In the daily grind of the office the chances of the meeting were in fact remote. The proposals she dealt with were at a much more advanced stage and though there were fewer of them the intensity of the research required was deep. He on the other hand led a freer existence. He could come and go. He did. The office was not a place that held him. It was in fact less than a base. His ideal took him to where he really cared, into the outdoors. He wondered sometimes how this had happened. He had always been a wage slave. Bound by the traditions of the office he worried that he too would become karoshi – overworked to death, the commuting each way, the silence of the journey, the vicarious pleasure of over reading another’s manga, in the stifling heat of the commutor train. He recalled how he’s pleasured himself there once amongst the pressed bodies, against the rump and ultimately the breasts of the foreigner squeezed face to face with him that autumn day.
She had in her country’s slang ‘thunder thighs’, but here in this worse than pig pen closeness she was as they say, a chicken for the plucking. Slowly he lowered his hand from the strap hanger. No need to hang on when the train, though at 130kph, was running as smooth as silk.
His brief case on the floor between his legs allowed his hands free access to wander. With the deftness of his ancestor’s samurai sword, he slipped his left hand towards its target. A light gripping of the underside of her left buttock weighted into his palm, ever so slightly heated.
She’d clearly been running and the unbearable softness caused him to squeeze, yielding to his touch like the first of season Kazaguichi peaches. He held it there, while he allowed her to realise it was him, his gaze averted to the ceiling at a point way, way beyond her gaze.
He knew and he knew she knew it was him.
He could see reflected in the fluoro above him through the electric haze, her disgusted yet understanding look, first at him and then at Mudslide. And so he told himself he could pursue his goal. With magical precision he let his right hand slide towards his left. Commutors to the left and right had no idea consciously what he was up to, but all subconsciously had done in their minds, what he was trying to do.
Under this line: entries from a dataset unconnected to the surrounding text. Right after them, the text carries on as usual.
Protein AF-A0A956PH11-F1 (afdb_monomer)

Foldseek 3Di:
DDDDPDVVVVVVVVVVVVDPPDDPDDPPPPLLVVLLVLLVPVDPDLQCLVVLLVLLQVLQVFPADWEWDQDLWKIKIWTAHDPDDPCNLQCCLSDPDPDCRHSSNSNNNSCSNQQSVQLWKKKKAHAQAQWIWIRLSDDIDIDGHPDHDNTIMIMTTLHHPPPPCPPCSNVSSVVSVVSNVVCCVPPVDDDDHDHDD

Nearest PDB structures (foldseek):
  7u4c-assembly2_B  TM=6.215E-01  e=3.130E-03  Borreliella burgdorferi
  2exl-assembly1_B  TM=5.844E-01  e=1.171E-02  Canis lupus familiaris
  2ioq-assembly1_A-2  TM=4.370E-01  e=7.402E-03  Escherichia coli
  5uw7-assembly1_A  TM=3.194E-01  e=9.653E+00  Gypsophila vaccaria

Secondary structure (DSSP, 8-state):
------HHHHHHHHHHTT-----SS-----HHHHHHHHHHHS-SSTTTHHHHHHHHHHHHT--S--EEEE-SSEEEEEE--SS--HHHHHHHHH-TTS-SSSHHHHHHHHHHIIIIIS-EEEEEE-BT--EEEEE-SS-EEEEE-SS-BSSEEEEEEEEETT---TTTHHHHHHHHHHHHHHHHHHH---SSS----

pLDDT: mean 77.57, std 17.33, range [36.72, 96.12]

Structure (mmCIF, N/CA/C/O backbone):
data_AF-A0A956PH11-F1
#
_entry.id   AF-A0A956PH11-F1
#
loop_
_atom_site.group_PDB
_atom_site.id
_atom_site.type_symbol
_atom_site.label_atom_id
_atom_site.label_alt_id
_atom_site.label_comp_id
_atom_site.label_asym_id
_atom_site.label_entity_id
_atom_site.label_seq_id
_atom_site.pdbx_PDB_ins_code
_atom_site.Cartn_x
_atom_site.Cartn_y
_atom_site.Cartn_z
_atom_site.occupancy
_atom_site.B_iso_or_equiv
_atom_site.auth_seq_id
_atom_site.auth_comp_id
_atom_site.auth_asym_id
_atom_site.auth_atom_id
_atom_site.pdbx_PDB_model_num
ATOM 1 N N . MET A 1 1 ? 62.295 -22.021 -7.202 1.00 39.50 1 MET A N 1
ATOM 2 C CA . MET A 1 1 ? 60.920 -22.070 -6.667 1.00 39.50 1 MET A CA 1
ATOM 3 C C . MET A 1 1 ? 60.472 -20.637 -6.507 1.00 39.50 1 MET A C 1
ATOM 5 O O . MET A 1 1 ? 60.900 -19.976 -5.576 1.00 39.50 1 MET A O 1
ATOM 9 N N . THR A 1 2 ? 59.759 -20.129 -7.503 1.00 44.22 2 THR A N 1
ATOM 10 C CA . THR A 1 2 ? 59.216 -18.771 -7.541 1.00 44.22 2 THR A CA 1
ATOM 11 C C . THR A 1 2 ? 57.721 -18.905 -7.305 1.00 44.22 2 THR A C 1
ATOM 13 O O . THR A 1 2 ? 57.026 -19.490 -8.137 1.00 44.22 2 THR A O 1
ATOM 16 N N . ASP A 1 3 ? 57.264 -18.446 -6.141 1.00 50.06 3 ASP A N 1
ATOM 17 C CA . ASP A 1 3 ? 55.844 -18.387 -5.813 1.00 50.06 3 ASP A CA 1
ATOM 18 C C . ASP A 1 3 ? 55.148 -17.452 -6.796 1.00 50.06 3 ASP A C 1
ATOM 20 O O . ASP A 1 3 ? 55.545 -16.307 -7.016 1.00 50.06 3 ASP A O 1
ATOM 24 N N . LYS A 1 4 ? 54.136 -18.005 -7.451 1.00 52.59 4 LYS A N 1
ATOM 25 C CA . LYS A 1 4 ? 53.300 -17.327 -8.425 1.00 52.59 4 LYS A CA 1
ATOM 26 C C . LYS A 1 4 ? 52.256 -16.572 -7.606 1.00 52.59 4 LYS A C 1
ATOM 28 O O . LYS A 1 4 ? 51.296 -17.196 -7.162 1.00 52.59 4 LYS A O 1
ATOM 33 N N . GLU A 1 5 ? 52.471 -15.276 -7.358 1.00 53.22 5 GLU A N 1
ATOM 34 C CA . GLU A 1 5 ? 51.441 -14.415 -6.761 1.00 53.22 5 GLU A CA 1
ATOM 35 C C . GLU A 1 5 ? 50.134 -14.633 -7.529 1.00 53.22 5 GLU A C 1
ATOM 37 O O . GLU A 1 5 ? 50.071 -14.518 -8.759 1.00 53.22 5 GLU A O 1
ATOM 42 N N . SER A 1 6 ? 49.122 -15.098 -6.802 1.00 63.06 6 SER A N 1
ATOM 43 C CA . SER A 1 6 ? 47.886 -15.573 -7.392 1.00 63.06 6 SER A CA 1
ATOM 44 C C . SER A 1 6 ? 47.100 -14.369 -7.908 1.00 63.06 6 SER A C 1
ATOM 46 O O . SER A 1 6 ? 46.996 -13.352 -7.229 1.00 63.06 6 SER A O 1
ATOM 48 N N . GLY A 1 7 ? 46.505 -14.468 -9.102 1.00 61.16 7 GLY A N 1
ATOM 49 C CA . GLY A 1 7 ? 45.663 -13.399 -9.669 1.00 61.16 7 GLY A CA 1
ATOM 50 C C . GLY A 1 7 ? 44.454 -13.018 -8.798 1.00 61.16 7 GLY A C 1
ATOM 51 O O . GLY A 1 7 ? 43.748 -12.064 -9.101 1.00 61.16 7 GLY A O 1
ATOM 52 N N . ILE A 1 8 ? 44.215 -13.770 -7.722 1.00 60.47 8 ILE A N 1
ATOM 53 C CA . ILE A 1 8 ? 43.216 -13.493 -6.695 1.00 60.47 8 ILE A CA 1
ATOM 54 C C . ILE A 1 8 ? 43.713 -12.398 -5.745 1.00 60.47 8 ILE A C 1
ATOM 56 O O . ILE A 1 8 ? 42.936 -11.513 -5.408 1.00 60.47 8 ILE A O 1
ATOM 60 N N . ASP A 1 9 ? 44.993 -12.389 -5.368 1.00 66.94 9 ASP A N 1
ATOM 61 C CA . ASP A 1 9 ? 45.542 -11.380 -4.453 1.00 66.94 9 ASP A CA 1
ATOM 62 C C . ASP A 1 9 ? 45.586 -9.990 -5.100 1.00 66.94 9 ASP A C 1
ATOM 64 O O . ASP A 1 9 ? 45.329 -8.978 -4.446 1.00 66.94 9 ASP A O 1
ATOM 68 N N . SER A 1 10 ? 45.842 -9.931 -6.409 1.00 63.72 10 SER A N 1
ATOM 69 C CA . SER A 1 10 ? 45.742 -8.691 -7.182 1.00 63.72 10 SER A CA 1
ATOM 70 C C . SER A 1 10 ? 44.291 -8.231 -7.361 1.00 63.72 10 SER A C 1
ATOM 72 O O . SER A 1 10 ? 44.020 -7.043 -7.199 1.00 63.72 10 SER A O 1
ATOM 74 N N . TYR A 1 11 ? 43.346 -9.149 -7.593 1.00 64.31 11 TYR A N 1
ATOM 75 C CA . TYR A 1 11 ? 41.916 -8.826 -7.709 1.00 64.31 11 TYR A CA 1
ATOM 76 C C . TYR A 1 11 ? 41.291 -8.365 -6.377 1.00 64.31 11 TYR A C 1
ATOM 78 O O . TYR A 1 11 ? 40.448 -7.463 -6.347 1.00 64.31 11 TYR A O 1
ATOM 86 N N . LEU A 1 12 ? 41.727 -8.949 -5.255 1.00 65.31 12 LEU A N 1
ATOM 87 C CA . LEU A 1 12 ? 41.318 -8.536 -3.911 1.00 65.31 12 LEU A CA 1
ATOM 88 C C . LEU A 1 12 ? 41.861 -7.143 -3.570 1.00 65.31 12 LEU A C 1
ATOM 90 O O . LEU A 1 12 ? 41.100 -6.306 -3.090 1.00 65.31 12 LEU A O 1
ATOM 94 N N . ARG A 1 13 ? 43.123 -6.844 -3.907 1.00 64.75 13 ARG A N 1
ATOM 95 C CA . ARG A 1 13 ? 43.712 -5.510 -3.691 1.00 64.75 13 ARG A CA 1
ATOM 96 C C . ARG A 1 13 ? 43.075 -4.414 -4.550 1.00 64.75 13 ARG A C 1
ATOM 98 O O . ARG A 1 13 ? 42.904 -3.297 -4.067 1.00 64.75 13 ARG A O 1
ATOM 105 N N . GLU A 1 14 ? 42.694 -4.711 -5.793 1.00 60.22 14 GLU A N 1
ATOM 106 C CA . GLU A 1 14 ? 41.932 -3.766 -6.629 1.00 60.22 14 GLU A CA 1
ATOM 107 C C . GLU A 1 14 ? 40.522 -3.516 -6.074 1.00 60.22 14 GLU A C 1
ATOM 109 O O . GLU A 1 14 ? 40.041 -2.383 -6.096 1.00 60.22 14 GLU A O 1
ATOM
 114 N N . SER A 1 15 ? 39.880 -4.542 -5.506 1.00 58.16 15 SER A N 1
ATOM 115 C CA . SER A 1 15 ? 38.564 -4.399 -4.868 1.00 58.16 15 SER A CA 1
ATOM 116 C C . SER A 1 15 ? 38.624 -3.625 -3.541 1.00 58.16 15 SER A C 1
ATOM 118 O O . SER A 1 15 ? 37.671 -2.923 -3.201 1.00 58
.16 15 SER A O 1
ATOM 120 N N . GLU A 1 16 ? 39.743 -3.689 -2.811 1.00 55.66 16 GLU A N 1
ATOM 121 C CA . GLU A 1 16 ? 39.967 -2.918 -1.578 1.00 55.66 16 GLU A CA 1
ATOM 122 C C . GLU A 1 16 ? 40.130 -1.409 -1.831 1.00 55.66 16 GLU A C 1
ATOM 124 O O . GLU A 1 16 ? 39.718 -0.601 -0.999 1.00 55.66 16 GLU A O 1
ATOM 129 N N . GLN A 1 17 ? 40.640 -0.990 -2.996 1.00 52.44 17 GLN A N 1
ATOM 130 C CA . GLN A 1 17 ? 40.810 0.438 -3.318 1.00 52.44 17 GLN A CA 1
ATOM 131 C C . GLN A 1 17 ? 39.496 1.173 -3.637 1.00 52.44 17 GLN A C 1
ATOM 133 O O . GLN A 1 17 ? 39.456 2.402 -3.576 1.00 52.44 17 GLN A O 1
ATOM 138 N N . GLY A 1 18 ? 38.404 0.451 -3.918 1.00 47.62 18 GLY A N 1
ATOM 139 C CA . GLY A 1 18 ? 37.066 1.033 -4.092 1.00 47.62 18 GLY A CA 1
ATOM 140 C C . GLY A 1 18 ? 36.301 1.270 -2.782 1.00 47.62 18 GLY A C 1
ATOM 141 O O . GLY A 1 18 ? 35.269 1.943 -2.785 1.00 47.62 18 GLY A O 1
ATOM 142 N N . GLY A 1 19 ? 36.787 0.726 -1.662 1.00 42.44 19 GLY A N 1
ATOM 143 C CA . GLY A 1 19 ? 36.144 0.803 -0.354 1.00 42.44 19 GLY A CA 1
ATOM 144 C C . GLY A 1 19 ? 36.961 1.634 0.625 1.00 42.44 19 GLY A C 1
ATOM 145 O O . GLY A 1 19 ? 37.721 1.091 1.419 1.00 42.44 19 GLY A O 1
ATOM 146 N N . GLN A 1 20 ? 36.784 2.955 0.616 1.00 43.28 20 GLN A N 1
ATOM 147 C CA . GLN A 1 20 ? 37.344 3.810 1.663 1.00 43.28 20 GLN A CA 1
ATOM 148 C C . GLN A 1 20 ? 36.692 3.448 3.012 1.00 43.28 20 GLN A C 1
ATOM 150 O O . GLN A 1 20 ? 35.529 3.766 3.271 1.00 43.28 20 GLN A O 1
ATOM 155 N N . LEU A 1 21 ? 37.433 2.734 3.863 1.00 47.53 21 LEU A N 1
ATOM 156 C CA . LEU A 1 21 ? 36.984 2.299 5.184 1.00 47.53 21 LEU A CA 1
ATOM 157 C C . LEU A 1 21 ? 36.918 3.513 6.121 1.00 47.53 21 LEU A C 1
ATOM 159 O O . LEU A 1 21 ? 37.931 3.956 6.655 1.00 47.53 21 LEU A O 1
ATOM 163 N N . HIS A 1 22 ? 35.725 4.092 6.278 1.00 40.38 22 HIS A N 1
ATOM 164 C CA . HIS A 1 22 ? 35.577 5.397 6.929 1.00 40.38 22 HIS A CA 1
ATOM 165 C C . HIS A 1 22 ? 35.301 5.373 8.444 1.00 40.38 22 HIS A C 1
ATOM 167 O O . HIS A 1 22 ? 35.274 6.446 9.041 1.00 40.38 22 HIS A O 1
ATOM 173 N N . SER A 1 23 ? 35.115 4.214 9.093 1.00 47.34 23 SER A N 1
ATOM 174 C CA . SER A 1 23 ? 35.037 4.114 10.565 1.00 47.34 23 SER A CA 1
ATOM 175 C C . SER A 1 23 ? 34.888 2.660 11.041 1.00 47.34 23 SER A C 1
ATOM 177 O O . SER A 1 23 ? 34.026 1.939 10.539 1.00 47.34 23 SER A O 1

Some were already working out their stratagems to have their way with the gaggle of Aussie girl students accompanying Mudslide and his teacher wife Mirasomething on their end of year Japanese trip.
Coloured as he was there was nothing distinguishable to the foreigners that he was not Japanese, though by speaking he would be given away. He was Chinese and in this culture where the cherry blossom held sway, he was a devotee of the frangipani.
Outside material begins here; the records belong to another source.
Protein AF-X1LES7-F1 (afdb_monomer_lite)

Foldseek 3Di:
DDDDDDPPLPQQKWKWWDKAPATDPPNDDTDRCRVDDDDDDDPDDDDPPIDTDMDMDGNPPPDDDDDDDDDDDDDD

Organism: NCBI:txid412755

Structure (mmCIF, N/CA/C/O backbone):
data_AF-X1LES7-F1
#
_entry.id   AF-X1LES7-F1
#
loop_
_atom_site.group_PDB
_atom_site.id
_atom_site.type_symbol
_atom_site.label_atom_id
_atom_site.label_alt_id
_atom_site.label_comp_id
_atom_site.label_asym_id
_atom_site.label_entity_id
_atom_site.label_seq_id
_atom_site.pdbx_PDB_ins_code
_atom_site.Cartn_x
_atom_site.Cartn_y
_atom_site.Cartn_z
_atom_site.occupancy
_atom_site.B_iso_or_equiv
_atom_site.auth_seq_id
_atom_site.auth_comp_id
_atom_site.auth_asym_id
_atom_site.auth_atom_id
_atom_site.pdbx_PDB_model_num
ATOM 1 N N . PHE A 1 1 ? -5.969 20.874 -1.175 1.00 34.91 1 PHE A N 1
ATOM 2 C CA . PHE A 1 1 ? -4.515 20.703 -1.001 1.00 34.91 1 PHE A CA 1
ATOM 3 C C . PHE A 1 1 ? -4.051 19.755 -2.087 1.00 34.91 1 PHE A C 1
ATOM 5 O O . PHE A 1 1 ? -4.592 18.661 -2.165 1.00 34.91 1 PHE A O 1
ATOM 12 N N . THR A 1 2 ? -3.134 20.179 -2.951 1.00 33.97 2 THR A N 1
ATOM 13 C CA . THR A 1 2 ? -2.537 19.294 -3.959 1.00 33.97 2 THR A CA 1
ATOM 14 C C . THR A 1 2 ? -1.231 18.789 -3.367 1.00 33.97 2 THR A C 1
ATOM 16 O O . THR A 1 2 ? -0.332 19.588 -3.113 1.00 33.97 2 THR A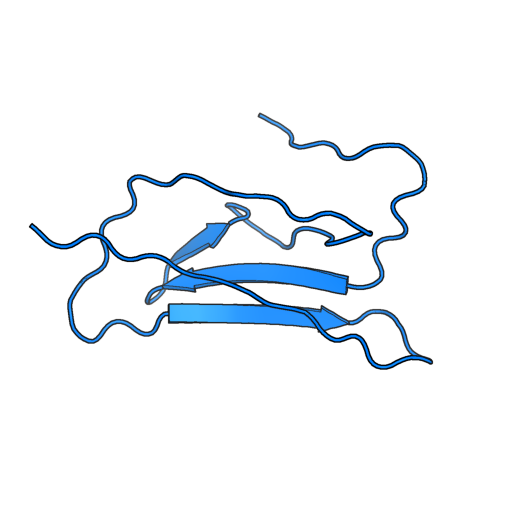 O 1
ATOM 19 N N . MET A 1 3 ? -1.164 17.499 -3.040 1.00 48.72 3 MET A N 1
ATOM 20 C CA . MET A 1 3 ? 0.068 16.887 -2.540 1.00 48.72 3 MET A CA 1
ATOM 21 C C . MET A 1 3 ? 1.067 16.793 -3.697 1.00 48.72 3 MET A C 1
ATOM 23 O O . MET A 1 3 ? 0.703 16.318 -4.769 1.00 48.72 3 MET A O 1
ATOM 27 N N . HIS A 1 4 ? 2.296 17.274 -3.502 1.00 42.25 4 HIS A N 1
ATOM 28 C CA . HIS A 1 4 ? 3.350 17.227 -4.517 1.00 42.25 4 HIS A CA 1
ATOM 29 C C . HIS A 1 4 ? 4.625 16.634 -3.911 1.00 42.25 4 HIS A C 1
ATOM 31 O O . HIS A 1 4 ? 5.037 17.036 -2.824 1.00 42.25 4 HIS A O 1
ATOM 37 N N . PHE A 1 5 ? 5.239 15.687 -4.621 1.00 52.88 5 PHE A N 1
ATOM 38 C CA . PHE A 1 5 ? 6.514 15.060 -4.259 1.00 52.88 5 PHE A CA 1
ATOM 39 C C . PHE A 1 5 ? 7.703 15.793 -4.914 1.00 52.88 5 PHE A C 1
ATOM 41 O O . PHE A 1 5 ? 7.490 16.583 -5.846 1.00 52.88 5 PHE A O 1
ATOM 48 N N . PRO A 1 6 ? 8.944 15.592 -4.421 1.00 44.75 6 PRO A N 1
ATOM 49 C CA . PRO A 1 6 ? 10.148 16.174 -5.013 1.00 44.75 6 PRO A CA 1
ATOM 50 C C . PRO A 1 6 ? 10.382 15.731 -6.469 1.00 44.75 6 PRO A C 1
ATOM 52 O O . PRO A 1 6 ? 9.892 14.703 -6.935 1.00 44.75 6 PRO A O 1
ATOM 55 N N . PHE A 1 7 ? 11.125 16.554 -7.210 1.00 40.03 7 PHE A N 1
ATOM 56 C CA . PHE A 1 7 ? 11.436 16.348 -8.628 1.00 40.03 7 PHE A CA 1
ATOM 57 C C . PHE A 1 7 ? 12.265 15.057 -8.829 1.00 40.03 7 PHE A C 1
ATOM 59 O O . PHE A 1 7 ? 13.183 14.812 -8.051 1.00 40.03 7 PHE A O 1
ATOM 66 N N . ASN A 1 8 ? 11.968 14.268 -9.876 1.00 43.19 8 ASN A N 1
ATOM 67 C CA . ASN A 1 8 ? 12.535 12.938 -10.220 1.00 43.19 8 ASN A CA 1
ATOM 68 C C . ASN A 1 8 ? 12.019 11.704 -9.449 1.00 43.19 8 ASN A C 1
ATOM 70 O O . ASN A 1 8 ? 12.550 10.608 -9.623 1.00 43.19 8 ASN A O 1
ATOM 74 N N . CYS A 1 9 ? 10.944 11.831 -8.674 1.00 51.28 9 CYS A N 1
ATOM 75 C CA . CYS A 1 9 ? 10.171 10.686 -8.200 1.00 51.28 9 CYS A CA 1
ATOM 76 C C . CYS A 1 9 ? 9.502 9.985 -9.409 1.00 51.28 9 CYS A C 1
ATOM 78 O O . CYS A 1 9 ? 8.466 10.435 -9.896 1.00 51.28 9 CYS A O 1
ATOM 80 N N . ASN A 1 10 ? 10.120 8.922 -9.932 1.00 60.19 10 ASN A N 1
ATOM 81 C CA . ASN A 1 10 ? 9.708 8.244 -11.166 1.00 60.19 10 ASN A CA 1
ATOM 82 C C . ASN A 1 10 ? 8.574 7.247 -10.866 1.00 60.19 10 ASN A C 1
ATOM 84 O O . ASN A 1 10 ? 8.872 6.143 -10.431 1.00 60.19 10 ASN A O 1
ATOM 88 N N . GLY A 1 11 ? 7.311 7.673 -11.029 1.00 65.56 11 GLY A N 1
ATOM 89 C CA . GLY A 1 11 ? 6.057 6.975 -10.665 1.00 65.56 11 GLY A CA 1
ATOM 90 C C . GLY A 1 11 ? 5.869 5.586 -11.268 1.00 65.56 11 GLY A C 1
ATOM 91 O O . GLY A 1 11 ? 5.031 5.391 -12.138 1.00 65.56 11 GLY A O 1
ATOM 92 N N . LEU A 1 12 ? 6.679 4.633 -10.819 1.00 77.50 12 LEU A N 1
ATOM 93 C CA . LEU A 1 12 ? 6.667 3.249 -11.278 1.00 77.50 12 LEU A CA 1
ATOM 94 C C . LEU A 1 12 ? 5.767 2.368 -10.414 1.00 77.50 12 LEU A C 1
ATOM 96 O O . LEU A 1 12 ? 5.297 1.344 -10.894 1.00 77.50 12 LEU A O 1
ATOM 100 N N . VAL A 1 13 ? 5.520 2.758 -9.162 1.00 81.38 13 VAL A N 1
ATOM 101 C CA . VAL A 1 13 ? 4.604 2.052 -8.264 1.00 81.38 13 VAL A CA 1
ATOM 102 C C . VAL A 1 13 ? 3.667 3.049 -7.611 1.00 81.38 13 VAL A C 1
ATOM 104 O O . VAL A 1 13 ? 4.094 3.922 -6.851 1.00 81.38 13 VAL A O 1
ATOM 107 N N . ASP A 1 14 ? 2.389 2.855 -7.882 1.00 87.31 14 ASP A N 1
ATOM 108 C CA . ASP A 1 14 ? 1.286 3.706 -7.483 1.00 87.31 14 ASP A CA 1
ATOM 109 C C . ASP A 1 14 ? 0.369 2.941 -6.523 1.00 87.31 14 ASP A C 1
ATOM 111 O O . ASP A 1 14 ? 0.141 1.741 -6.672 1.00 87.31 14 ASP A O 1
ATOM 115 N N . VAL A 1 15 ? -0.142 3.613 -5.490 1.00 88.25 15 VAL A N 1
ATOM 116 C CA . VAL A 1 15 ? -0.939 2.971 -4.436 1.00 88.25 15 VAL A CA 1
ATOM 117 C C . VAL A 1 15 ? -2.228 3.724 -4.144 1.00 88.25 15 VAL A C 1
ATOM 119 O O . VAL A 1 15 ? -2.282 4.950 -4.174 1.00 88.25 15 VAL A O 1
ATOM 122 N N . ALA A 1 16 ? -3.282 2.978 -3.839 1.00 91.81 16 ALA A N 1
ATOM 123 C CA . ALA A 1 16 ? -4.505 3.497 -3.248 1.00 91.81 16 ALA A CA 1
ATOM 124 C C . ALA A 1 16 ? -4.900 2.631 -2.051 1.00 91.81 16 ALA A C 1
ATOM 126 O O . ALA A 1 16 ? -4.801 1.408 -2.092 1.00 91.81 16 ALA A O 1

As his hands moved lower he nonchalantly gripped her right buttock too.
She startled a little, but Mudslide for the moment was trying to see the train route on in a diagram on the curved plastic wall of the carriage. Another gasp and he was there, crafting her cheeks apart, and she loved it.
A glance over her right shoulder showed her captivators face in full glow.
He was slightly taller than the other carriagemen, and she could tell he was an expert.
As the train rocked on the curve coming into Siekandodo station he whispered to her.
Mudslide was preoccupied with his zits. She didn’t quite hear what he said, hands moulding yet separating her buttocks.
Again he murmured to her
‘…….twic frang…..’
and she wriggled a little more.
‘Electwic fwangaponii’
was that really what he said?
She confronted him directly.
‘Did you say electric frangipani, sir”
and she knew it was a mistake.
For he let fall her cupped buttocks and looked away, as if the train, their contact and worlds had simply slid apart.